Quem se exercita mas dorme constantemente pouco e come de forma muito pouco saudável está a desperdiçar bastante potencial. Pelo contrário, uma alimentação perfeita sem qualquer tipo de atividade só protege de forma limitada contra a quebra da capacidade física.
O que a investigação quer esclarecer a seguir
A equipa sueca quer continuar a acompanhar os mesmos participantes, que entretanto já estão no fim dos 60 anos.
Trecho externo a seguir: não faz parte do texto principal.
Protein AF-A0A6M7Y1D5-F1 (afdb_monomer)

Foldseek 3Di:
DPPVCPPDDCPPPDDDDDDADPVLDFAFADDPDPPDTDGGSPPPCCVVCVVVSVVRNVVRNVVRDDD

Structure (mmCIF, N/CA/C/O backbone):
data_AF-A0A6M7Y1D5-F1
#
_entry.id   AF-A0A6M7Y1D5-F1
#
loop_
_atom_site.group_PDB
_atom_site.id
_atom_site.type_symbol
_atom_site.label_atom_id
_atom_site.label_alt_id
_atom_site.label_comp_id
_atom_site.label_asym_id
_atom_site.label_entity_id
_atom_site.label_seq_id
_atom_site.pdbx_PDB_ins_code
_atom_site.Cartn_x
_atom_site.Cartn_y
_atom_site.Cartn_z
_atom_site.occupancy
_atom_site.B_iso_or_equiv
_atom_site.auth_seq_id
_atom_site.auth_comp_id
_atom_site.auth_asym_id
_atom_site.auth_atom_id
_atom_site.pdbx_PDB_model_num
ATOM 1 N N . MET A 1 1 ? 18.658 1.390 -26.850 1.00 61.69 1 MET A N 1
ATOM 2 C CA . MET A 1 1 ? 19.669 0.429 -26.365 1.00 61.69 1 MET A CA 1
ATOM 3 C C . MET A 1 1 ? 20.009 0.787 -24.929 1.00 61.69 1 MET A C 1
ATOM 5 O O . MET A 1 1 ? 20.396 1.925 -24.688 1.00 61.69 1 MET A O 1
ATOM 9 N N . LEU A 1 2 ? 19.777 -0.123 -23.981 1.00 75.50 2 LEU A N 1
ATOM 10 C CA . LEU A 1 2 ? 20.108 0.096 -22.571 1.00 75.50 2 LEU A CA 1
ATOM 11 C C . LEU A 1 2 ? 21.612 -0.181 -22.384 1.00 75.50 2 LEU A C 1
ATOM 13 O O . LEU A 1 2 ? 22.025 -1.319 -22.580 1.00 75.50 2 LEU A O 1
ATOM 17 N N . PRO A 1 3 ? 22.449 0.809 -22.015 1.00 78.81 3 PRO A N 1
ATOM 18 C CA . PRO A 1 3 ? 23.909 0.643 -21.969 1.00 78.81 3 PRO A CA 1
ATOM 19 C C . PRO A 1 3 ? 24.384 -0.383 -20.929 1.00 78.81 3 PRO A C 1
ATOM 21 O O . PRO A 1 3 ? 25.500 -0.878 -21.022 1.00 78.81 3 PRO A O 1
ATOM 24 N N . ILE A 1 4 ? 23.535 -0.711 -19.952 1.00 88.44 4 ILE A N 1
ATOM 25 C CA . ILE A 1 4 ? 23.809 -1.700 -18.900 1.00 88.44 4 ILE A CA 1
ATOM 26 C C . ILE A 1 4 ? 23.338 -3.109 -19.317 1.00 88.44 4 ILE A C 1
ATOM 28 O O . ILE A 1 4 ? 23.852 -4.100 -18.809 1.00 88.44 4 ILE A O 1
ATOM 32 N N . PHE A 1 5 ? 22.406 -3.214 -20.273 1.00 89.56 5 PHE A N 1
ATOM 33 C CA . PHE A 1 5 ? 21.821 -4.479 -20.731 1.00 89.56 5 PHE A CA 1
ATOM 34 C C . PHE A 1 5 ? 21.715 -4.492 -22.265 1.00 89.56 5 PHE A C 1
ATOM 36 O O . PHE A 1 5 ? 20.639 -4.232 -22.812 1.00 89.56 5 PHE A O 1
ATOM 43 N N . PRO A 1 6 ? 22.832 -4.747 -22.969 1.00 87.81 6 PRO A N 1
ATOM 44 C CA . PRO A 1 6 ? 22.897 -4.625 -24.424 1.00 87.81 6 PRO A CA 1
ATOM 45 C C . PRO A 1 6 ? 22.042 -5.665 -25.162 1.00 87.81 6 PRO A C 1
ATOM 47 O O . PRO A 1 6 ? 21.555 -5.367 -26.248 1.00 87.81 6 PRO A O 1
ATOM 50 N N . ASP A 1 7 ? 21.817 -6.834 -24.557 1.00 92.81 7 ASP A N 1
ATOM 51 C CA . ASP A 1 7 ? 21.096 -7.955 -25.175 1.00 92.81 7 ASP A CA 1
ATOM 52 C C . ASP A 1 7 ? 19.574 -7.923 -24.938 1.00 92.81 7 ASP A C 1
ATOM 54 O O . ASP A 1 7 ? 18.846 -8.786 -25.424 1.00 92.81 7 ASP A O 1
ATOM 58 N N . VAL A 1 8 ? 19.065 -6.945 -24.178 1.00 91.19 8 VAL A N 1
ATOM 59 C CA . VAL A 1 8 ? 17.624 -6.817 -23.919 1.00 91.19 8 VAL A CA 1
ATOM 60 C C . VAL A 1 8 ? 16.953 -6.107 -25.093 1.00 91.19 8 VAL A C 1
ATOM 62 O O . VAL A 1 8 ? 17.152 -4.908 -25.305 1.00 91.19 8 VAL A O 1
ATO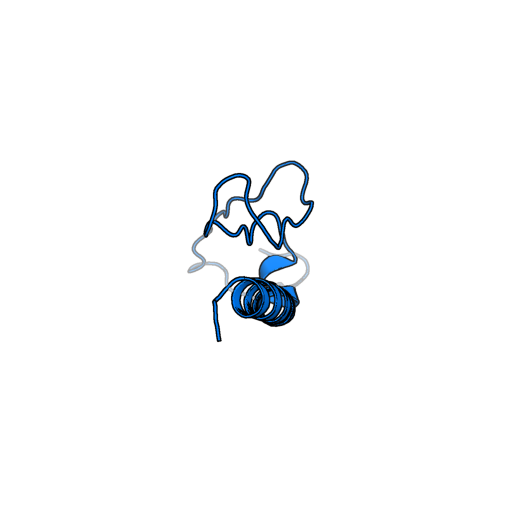M 65 N N . ASP A 1 9 ? 16.116 -6.842 -25.828 1.00 89.56 9 ASP A N 1
ATOM 66 C CA . ASP A 1 9 ? 15.264 -6.275 -26.871 1.00 89.56 9 ASP A CA 1
ATOM 67 C C . ASP A 1 9 ? 14.107 -5.472 -26.255 1.00 89.56 9 ASP A C 1
ATOM 69 O O . ASP A 1 9 ? 13.287 -5.992 -25.498 1.00 89.56 9 ASP A O 1
ATOM 73 N N . THR A 1 10 ? 14.036 -4.185 -26.593 1.00 89.00 10 THR A N 1
ATOM 74 C CA . THR A 1 10 ? 12.976 -3.273 -26.147 1.00 89.00 10 THR A CA 1
ATOM 75 C C . THR A 1 10 ? 11.991 -2.910 -27.262 1.00 89.00 10 THR A C 1
ATOM 77 O O . THR A 1 10 ? 11.188 -1.998 -27.080 1.00 89.00 10 THR A O 1
ATOM 80 N N . SER A 1 11 ? 12.053 -3.575 -28.422 1.00 89.62 11 SER A N 1
ATOM 81 C CA . SER A 1 11 ? 11.241 -3.261 -29.610 1.00 89.62 11 SER A CA 1
ATOM 82 C C . SER A 1 11 ? 9.728 -3.373 -29.378 1.00 89.62 11 SER A C 1
ATOM 84 O O . SER A 1 11 ? 8.957 -2.639 -29.993 1.00 89.62 11 SER A O 1
ATOM 86 N N . ALA A 1 12 ? 9.307 -4.243 -28.455 1.00 90.12 12 ALA A N 1
ATOM 87 C CA . ALA A 1 12 ? 7.906 -4.504 -28.119 1.00 90.12 12 ALA A CA 1
ATOM 88 C C . ALA A 1 12 ? 7.462 -3.930 -26.754 1.00 90.12 12 ALA A C 1
ATOM 90 O O . ALA A 1 12 ? 6.409 -4.306 -26.239 1.00 90.12 12 ALA A O 1
ATOM 91 N N . VAL A 1 13 ? 8.249 -3.044 -26.130 1.00 91.31 13 VAL A N 1
ATOM 92 C CA . VAL A 1 13 ? 7.907 -2.479 -24.812 1.00 91.31 13 VAL A CA 1
ATOM 93 C C . VAL A 1 13 ? 6.863 -1.373 -24.950 1.00 91.31 13 VAL A C 1
ATOM 95 O O . VAL A 1 13 ? 7.014 -0.450 -25.748 1.00 91.31 13 VAL A O 1
ATOM 98 N N . ILE A 1 14 ? 5.828 -1.430 -24.111 1.00 92.69 14 ILE A N 1
ATOM 99 C CA . ILE A 1 14 ? 4.823 -0.373 -23.984 1.00 92.69 14 ILE A CA 1
ATOM 100 C C . ILE A 1 14 ? 5.125 0.432 -22.719 1.00 92.69 14 ILE A C 1
ATOM 102 O O . ILE A 1 14 ? 5.014 -0.075 -21.602 1.00 92.69 14 ILE A O 1
ATOM 106 N N . SER A 1 15 ? 5.498 1.699 -22.895 1.00 89.00 15 SER A N 1
ATOM 107 C CA . SER A 1 15 ? 5.689 2.633 -21.782 1.00 89.00 15 SER A CA 1
ATOM 108 C C . SER A 1 15 ? 4.349 3.011 -21.149 1.00 89.00 15 SER A C 1
ATOM 110 O O . SER A 1 15 ? 3.387 3.311 -21.854 1.00 89.00 15 SER A O 1
ATOM 112 N N . TRP A 1 16 ? 4.298 3.065 -19.817 1.00 92.12 16 TRP A N 1
ATOM 113 C CA . TRP A 1 16 ? 3.137 3.533 -19.057 1.00 92.12 16 TRP A CA 1
ATOM 114 C C . TRP A 1 16 ? 3.578 4.382 -17.860 1.00 92.12 16 TRP A C 1
ATOM 116 O O . TRP A 1 16 ? 4.725 4.302 -17.417 1.00 92.12 16 TRP A O 1
ATOM 126 N N . ALA A 1 17 ? 2.666 5.202 -17.338 1.00 88.56 17 ALA A N 1
ATOM 127 C CA . ALA A 1 17 ? 2.893 6.015 -16.148 1.00 88.56 17 ALA A CA 1
ATOM 128 C C . ALA A 1 17 ? 1.731 5.855 -15.161 1.00 88.56 17 ALA A C 1
ATOM 130 O O . ALA A 1 17 ? 0.567 5.817 -15.561 1.00 88.56 17 ALA A O 1
ATOM 131 N N . GLY A 1 18 ? 2.060 5.753 -13.873 1.00 82.19 18 GLY A N 1
ATOM 132 C CA . GLY A 1 18 ? 1.099 5.705 -12.770 1.00 82.19 18 GLY A CA 1
ATOM 133 C C . GLY A 1 18 ? 0.983 7.042 -12.038 1.00 82.19 18 GLY A C 1
ATOM 134 O O . GLY A 1 18 ? 1.828 7.922 -12.190 1.00 82.19 18 GLY A O 1
ATOM 135 N N . CYS A 1 19 ? -0.055 7.184 -11.212 1.00 77.94 19 CYS A N 1
ATOM 136 C CA . CYS A 1 19 ? -0.268 8.353 -10.357 1.00 77.94 19 CYS A CA 1
ATOM 137 C C . CYS A 1 19 ? 0.043 8.017 -8.890 1.00 77.94 19 CYS A C 1
ATOM 139 O O . CYS A 1 19 ? -0.279 6.927 -8.417 1.00 77.94 19 CYS A O 1
ATOM 141 N N . ALA A 1 20 ? 0.636 8.965 -8.164 1.00 82.75 20 ALA A N 1
ATOM 142 C CA . ALA A 1 20 ? 0.929 8.865 -6.737 1.00 82.75 20 ALA A CA 1
ATOM 143 C C . ALA A 1 20 ? 0.629 10.199 -6.034 1.00 82.75 20 ALA A C 1
ATOM 145 O O . ALA A 1 20 ? 0.663 11.258 -6.662 1.00 82.75 20 ALA A O 1
ATOM 146 N N . LEU A 1 21 ? 0.336 10.158 -4.727 1.00 80.81 21 LEU A N 1
ATOM 147 C CA . LEU A 1 21 ? 0.093 11.380 -3.954 1.00 80.81 21 LEU A CA 1
ATOM 148 C C . LEU A 1 21 ? 1.380 12.222 -3.853 1.00 80.81 21 LEU A C 1
ATOM 150 O O . LEU A 1 21 ? 2.433 11.660 -3.551 1.00 80.81 21 LEU A O 1
ATOM 154 N N . PRO A 1 22 ? 1.307 13.560 -4.007 1.00 74.44 22 PRO A N 1
ATOM 155 C CA . PRO A 1 22 ? 2.490 14.426 -4.034 1.00 74.44 22 PRO A CA 1
ATOM 156 C C . PRO A 1 22 ? 3.358 14.372 -2.773 1.00 74.44 22 PRO A C 1
ATOM 158 O O . PRO A 1 22 ? 4.565 14.569 -2.849 1.00 74.44 22 PRO A O 1
ATOM 161 N N . ASN A 1 23 ? 2.750 14.122 -1.609 1.00 75.62 23 ASN A N 1
ATOM 162 C CA . ASN A 1 23 ? 3.450 14.083 -0.326 1.00 75.62 23 ASN A CA 1
ATOM 163 C C . ASN A 1 23 ? 3.946 12.680 0.064 1.00 75.62 23 ASN A C 1
ATOM 165 O O . ASN A 1 23 ? 4.701 12.579 1.022 1.00 75.62 23 ASN A O 1
ATOM 169 N N . MET A 1 24 ? 3.540 11.621 -0.651 1.00 72.94 24 MET A N 1
ATOM 170 C CA . MET A 1 24 ? 3.954 10.224 -0.423 1.00 72.94 24 MET A CA 1
ATOM 171 C C . MET A 1 24 ? 3.780 9.714 1.022 1.00 72.94 24 MET A C 1
ATOM 173 O O . MET A 1 24 ? 4.425 8.744 1.415 1.00 72.94 24 MET A O 1
ATOM 177 N N . VAL A 1 25 ? 2.920 10.356 1.821 1.00 83.50 25 VAL A N 1
ATOM 178 C CA . VAL A 1 25 ? 2.638 9.923 3.192 1.00 83.50 25 VAL A CA 1
ATOM 179 C C . VAL A 1 25 ? 1.422 8.995 3.162 1.00 83.50 25 VAL A C 1
ATOM 181 O O . VAL A 1 25 ? 0.334 9.450 2.785 1.00 83.50 25 VAL A O 1
ATOM 184 N N . PRO A 1 26 ? 1.567 7.716 3.555 1.00 83.00 26 PRO A N 1
ATOM 185 C CA . PRO A 1 26 ? 0.443 6.799 3.609 1.00 83.00 26 PRO A CA 1
ATOM 186 C C . PRO A 1 26 ? -0.569 7.264 4.655 1.00 83.00 26 PRO A C 1
ATOM 188 O O . PRO A 1 26 ? -0.223 7.621 5.781 1.00 83.00 26 PRO A O 1
ATOM 191 N N . ARG A 1 27 ? -1.843 7.243 4.269 1.00 88.88 27 ARG A N 1
ATOM 192 C CA . ARG A 1 27 ? -2.985 7.470 5.146 1.00 88.88 27 ARG A CA 1
ATOM 193 C C . ARG A 1 27 ? -3.818 6.197 5.183 1.00 88.88 27 ARG A C 1
ATOM 195 O O . ARG A 1 27 ? -4.499 5.877 4.206 1.00 88.88 27 ARG A O 1
ATOM 202 N N . ILE A 1 28 ? -3.751 5.522 6.324 1.00 91.44 28 ILE A N 1
ATOM 203 C CA . ILE A 1 28 ? -4.461 4.282 6.632 1.00 91.44 28 ILE A CA 1
ATOM 204 C C . ILE A 1 28 ? -5.289 4.539 7.896 1.00 91.44 28 ILE A C 1
ATOM 206 O O . ILE A 1 28 ? -4.751 5.081 8.859 1.00 91.44 28 ILE A O 1
ATOM 210 N N . GLY A 1 29 ? -6.582 4.214 7.880 1.00 89.88 29 GLY A N 1
ATOM 211 C CA . GLY A 1 29 ? -7.459 4.301 9.055 1.00 89.88 29 GLY A CA 1
ATOM 212 C C . GLY A 1 29 ? -8.713 5.147 8.838 1.00 89.88 29 GLY A C 1
ATOM 213 O O . GLY A 1 29 ? -9.133 5.398 7.706 1.00 89.88 29 GLY A O 1
ATOM 214 N N . VAL A 1 30 ? -9.327 5.586 9.936 1.00 91.31 30 VAL A N 1
ATOM 215 C CA . VAL A 1 30 ? -10.653 6.227 9.942 1.00 91.31 30 VAL A CA 1
ATOM 216 C C . VAL A 1 30 ? -10.688 7.538 9.166 1.00 91.31 30 VAL A C 1
ATOM 218 O O . VAL A 1 30 ? -9.792 8.391 9.220 1.00 91.31 30 VAL A O 1
ATOM 221 N N . GLY A 1 31 ? -11.778 7.712 8.436 1.00 89.81 31 GLY A N 1
ATOM 222 C CA . GLY A 1 31 ? -12.130 8.943 7.768 1.00 89.81 31 GLY A CA 1
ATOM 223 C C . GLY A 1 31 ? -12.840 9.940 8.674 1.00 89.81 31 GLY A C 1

Estão previstas novas medições para compreender melhor como se influenciam mutuamente:
- o nível de aptidão física numa fase anterior da vida
- o estilo de vida ao longo de várias décadas
- a saúde atual e as doenças existentes
- os processos biológicos de envelhecimento
O mais interessante será perceber se as pessoas com maior aptidão física por volta dos 35 anos também chegam aos 70 com mais autonomia física - por exemplo, sofrendo menos quedas, precisando menos de cuidados ou mantendo-se muito mais móveis.
O que podes retirar destes resultados para ti
A mensagem seca é esta: o ponto estatístico máximo da tua capacidade física está provavelmente algures a meio dos 30. A boa notícia é que a altura dessa curva e a intensidade da queda posterior dependem muito do teu comportamento.
Talvez valha a pena olhar com honestidade para o teu dia a dia:
- Com que frequência ficas sem fôlego - e por vontade própria?
- Desde quando não levantas um peso verdadeiramente exigente?
- Quantas horas por dia passas sentado?
Do ponto de vista científico, o objetivo não é correr atrás de recordes pessoais aos 45 anos. O que realmente importa é deslocar a tua própria curva de forma a conseguires mexer-te com liberdade também aos 50, 60 ou 70, sem chegares ao limite a cada pequeno esforço. E isso é algo que se pode trabalhar todos os dias - tanto se tens 25, como 35 ou 65 anos.